Continuous-flow VAD in children also holds potential for managing these patients outside the hospital setting. “Outpatient management of children with continuous-flow VADs has been shown to be feasible,” he said, adding that the PediMACS registry has reported that only 45% of patients have been managed this way. “Nonetheless, with maturation of the pediatric field, outpatient management will become routine rather than the exception,” he said.
Greater use of continuous-flow VADs also may create opportunities to improve the status and suitability for transplantation of children with severe heart failure, he said. He gave as an example his group’s practice at Houston’s Texas Children’s Hospital, which is to deactivate patients on the transplant wait list for 3 months once they start continuous-flow VAD support. “A postoperative ‘grace period’ affords protected opportunities for both physical and psychological recovery,” he said.
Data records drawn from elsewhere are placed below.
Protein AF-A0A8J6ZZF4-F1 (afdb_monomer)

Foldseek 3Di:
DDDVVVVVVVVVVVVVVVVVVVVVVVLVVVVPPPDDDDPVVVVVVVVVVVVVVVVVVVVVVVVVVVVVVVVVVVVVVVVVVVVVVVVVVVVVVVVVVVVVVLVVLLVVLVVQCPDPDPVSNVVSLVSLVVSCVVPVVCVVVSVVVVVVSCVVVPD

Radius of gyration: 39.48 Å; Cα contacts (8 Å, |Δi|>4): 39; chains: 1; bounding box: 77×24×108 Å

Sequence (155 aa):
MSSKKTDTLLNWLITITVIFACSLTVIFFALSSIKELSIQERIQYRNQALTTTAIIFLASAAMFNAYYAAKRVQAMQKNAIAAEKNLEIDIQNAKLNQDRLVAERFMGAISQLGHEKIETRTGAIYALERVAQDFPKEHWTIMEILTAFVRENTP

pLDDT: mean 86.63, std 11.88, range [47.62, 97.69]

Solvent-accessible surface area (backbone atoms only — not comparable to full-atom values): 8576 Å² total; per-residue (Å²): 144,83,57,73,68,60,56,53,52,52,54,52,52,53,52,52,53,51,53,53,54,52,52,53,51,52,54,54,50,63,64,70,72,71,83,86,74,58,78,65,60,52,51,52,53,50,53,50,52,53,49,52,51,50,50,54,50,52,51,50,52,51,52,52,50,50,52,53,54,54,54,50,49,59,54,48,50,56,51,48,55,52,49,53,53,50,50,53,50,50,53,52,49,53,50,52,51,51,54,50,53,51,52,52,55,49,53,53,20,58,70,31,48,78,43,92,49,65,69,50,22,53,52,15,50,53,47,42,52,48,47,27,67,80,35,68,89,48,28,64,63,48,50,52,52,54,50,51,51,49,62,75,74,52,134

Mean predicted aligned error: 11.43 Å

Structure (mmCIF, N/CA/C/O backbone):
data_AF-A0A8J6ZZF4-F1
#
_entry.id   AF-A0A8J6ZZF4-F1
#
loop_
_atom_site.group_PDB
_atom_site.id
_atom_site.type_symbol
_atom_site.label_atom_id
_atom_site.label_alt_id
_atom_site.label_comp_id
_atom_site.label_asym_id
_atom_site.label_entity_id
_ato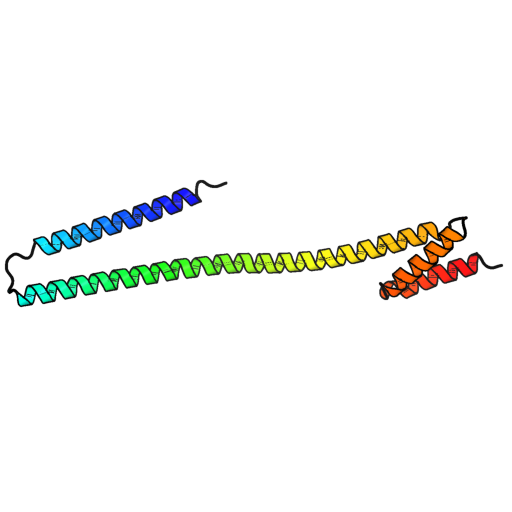m_site.label_seq_id
_atom_site.pdbx_PDB_ins_code
_atom_site.Cartn_x
_atom_site.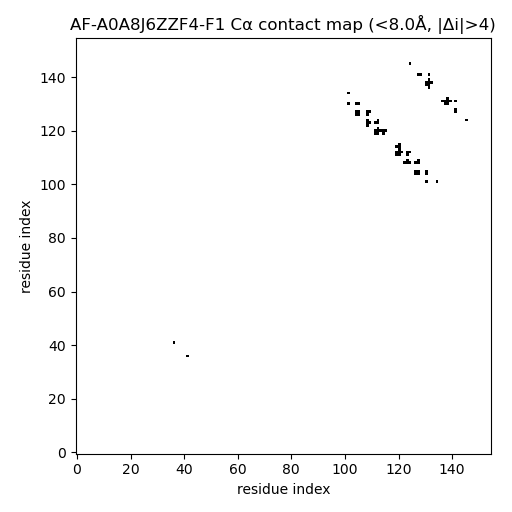Car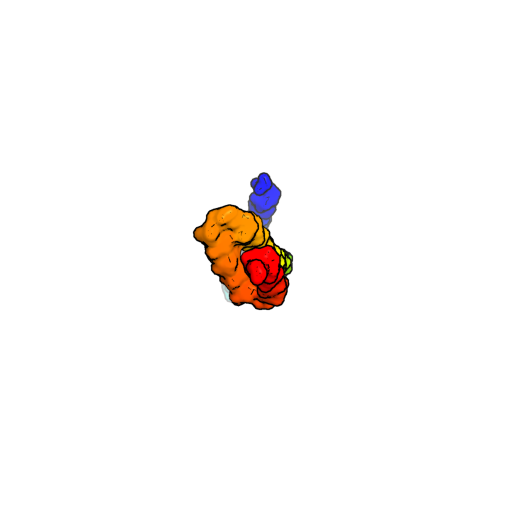tn_y
_atom_site.Cartn_z
_atom_site.occupancy
_atom_site.B_iso_or_equiv
_atom_site.auth_seq_id
_atom_site.auth_comp_id
_atom_site.auth_asym_id
_atom_site.auth_atom_id
_atom_site.pdbx_PDB_model_num
ATOM 1 N N . MET A 1 1 ? -10.163 10.887 -24.267 1.00 47.62 1 MET A N 1
ATOM 2 C CA . MET A 1 1 ? -8.782 10.842 -23.734 1.00 47.62 1 MET A CA 1
ATOM 3 C C . MET A 1 1 ? -7.958 9.810 -24.514 1.00 47.62 1 MET A C 1
ATOM 5 O O . MET A 1 1 ? -7.696 8.765 -23.960 1.00 47.62 1 MET A O 1
ATOM 9 N N . SER A 1 2 ? -7.607 10.037 -25.795 1.00 50.62 2 SER A N 1
ATOM 10 C CA . SER A 1 2 ? -6.604 9.231 -26.546 1.00 50.62 2 SER A CA 1
ATOM 11 C C . SER A 1 2 ? -6.495 9.677 -28.022 1.00 50.62 2 SER A C 1
ATOM 13 O O . SER A 1 2 ? -6.947 8.975 -28.915 1.00 50.62 2 SER A O 1
ATOM 15 N N . SER A 1 3 ? -5.931 10.855 -28.299 1.00 51.12 3 SER A N 1
ATOM 16 C CA . SER A 1 3 ? -5.542 11.245 -29.678 1.00 51.12 3 SER A CA 1
ATOM 17 C C . SER A 1 3 ? -4.035 11.462 -29.730 1.00 51.12 3 SER A C 1
ATOM 19 O O . SER A 1 3 ? -3.312 10.724 -30.388 1.00 51.12 3 SER A O 1
ATOM 21 N N . LYS A 1 4 ? -3.535 12.336 -28.846 1.00 55.38 4 LYS A N 1
ATOM 22 C CA . LYS A 1 4 ? -2.122 12.737 -28.762 1.00 55.38 4 LYS A CA 1
ATOM 23 C C . LYS A 1 4 ? -1.104 11.586 -28.727 1.00 55.38 4 LYS A C 1
ATOM 25 O O . LYS A 1 4 ? -0.001 11.724 -29.249 1.00 55.38 4 LYS A O 1
ATOM 30 N N . LYS A 1 5 ? -1.434 10.461 -28.078 1.00 56.00 5 LYS A N 1
ATOM 31 C CA . LYS A 1 5 ? -0.508 9.325 -27.916 1.00 56.00 5 LYS A CA 1
ATOM 32 C C . LYS A 1 5 ? -0.385 8.497 -29.202 1.00 56.00 5 LYS A C 1
ATOM 34 O O . LYS A 1 5 ? 0.710 8.040 -29.514 1.00 56.00 5 LYS A O 1
ATOM 39 N N . THR A 1 6 ? -1.477 8.371 -29.955 1.00 63.47 6 THR A N 1
ATOM 40 C CA . THR A 1 6 ? -1.532 7.683 -31.252 1.00 63.47 6 THR A CA 1
ATOM 41 C C . THR A 1 6 ? -0.759 8.469 -32.310 1.00 63.47 6 THR A C 1
ATOM 43 O O . THR A 1 6 ? 0.072 7.898 -33.012 1.00 63.47 6 THR A O 1
ATOM 46 N N . ASP A 1 7 ? -0.922 9.794 -32.316 1.00 69.81 7 ASP A N 1
ATOM 47 C CA . ASP A 1 7 ? -0.219 10.704 -33.232 1.00 69.81 7 ASP A CA 1
ATOM 48 C C . ASP A 1 7 ? 1.306 10.672 -33.015 1.00 69.81 7 ASP A C 1
ATOM 50 O O . ASP A 1 7 ? 2.095 10.713 -33.957 1.00 69.81 7 ASP A O 1
ATOM 54 N N . THR A 1 8 ? 1.741 10.519 -31.759 1.00 72.38 8 THR A N 1
ATOM 55 C CA . THR A 1 8 ? 3.170 10.439 -31.414 1.00 72.38 8 THR A CA 1
ATOM 56 C C . THR A 1 8 ? 3.817 9.148 -31.931 1.00 72.38 8 THR A C 1
ATOM 58 O O . THR A 1 8 ? 4.951 9.176 -32.408 1.00 72.38 8 THR A O 1
ATOM 61 N N . LEU A 1 9 ? 3.109 8.016 -31.854 1.00 74.75 9 LEU A N 1
ATOM 62 C CA . LEU A 1 9 ? 3.608 6.726 -32.343 1.00 74.75 9 LEU A CA 1
ATOM 63 C C . LEU A 1 9 ? 3.651 6.674 -33.873 1.00 74.75 9 LEU A C 1
ATOM 65 O O . LEU A 1 9 ? 4.634 6.195 -34.436 1.00 74.75 9 LEU A O 1
ATOM 69 N N . LEU A 1 10 ? 2.621 7.208 -34.537 1.00 72.75 10 LEU A N 1
ATOM 70 C CA . LEU A 1 10 ? 2.556 7.292 -35.996 1.00 72.75 10 LEU A CA 1
ATOM 71 C C . LEU A 1 10 ? 3.720 8.126 -36.555 1.00 72.75 10 LEU A C 1
ATOM 73 O O . LEU A 1 10 ? 4.442 7.667 -37.437 1.00 72.75 10 LEU A O 1
ATOM 77 N N . ASN A 1 11 ? 3.967 9.309 -35.986 1.00 73.38 11 ASN A N 1
ATOM 78 C CA . ASN A 1 11 ? 5.049 10.193 -36.430 1.00 73.38 11 ASN A CA 1
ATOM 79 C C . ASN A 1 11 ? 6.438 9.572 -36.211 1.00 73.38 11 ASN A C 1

This timeout of sorts also affords the care team time to assess the myocardium for possible functional recovery.
In patients who are not good candidates for transplantation, durable continuous-flow VADs may provide chronic therapy, and in time, these patients may become suitable transplant candidates, said Dr. Adachi. “Bypassing such an unfavorable period for transplantation with prolonged VAD support may be a reasonable approach,” he said.
Patients with failing single-ventricle circulation also may benefit from VAD support, although the challenges facing this population are more profound than in other groups, Dr. Adachi said. VAD support for single-ventricle disease is sparse, but these patients require careful evaluation of the nature of their condition. “If systolic dysfunction is the predominant cause of circulatory failure, then VAD support for the failing systemic ventricle will likely improve hemodynamics,” said Dr. Adachi. VAD support also could help the patient move through the various stages of palliation.
“Again, the emphasis is not just on simply keeping the patient alive until a donor organ becomes available; rather, attention is refocused on overall health beyond survival, which may eventually affect transplantation candidacy and even post transplantation outcome,” Dr. Adachi concluded.
Dr. Adachi serves as a consultant and proctor for Berlin Heart and HeartWare, and as a consultant for the New England Research Institute related to the PumpKIN trial.
FROM THE JOURNAL OF THORACIC AND CARDIOVASCULAR SURGERY
Key clinical point: Advances in continuous-flow ventricular assist devices (VADs) promise a paradigm shift in pediatrics.
Major finding: Device miniaturization is solving problems such as size mismatch, inpatients on VADs, and chronic therapy.
Data source: Expert opinion drawing on PediMACS reports and published trials of continuous-flow VAD.
Disclosures: Dr. Adachi serves as a consultant and proctor for Berlin Heart and HeartWare and as a consultant for the New England Research Institute related to the PumpKIN trial.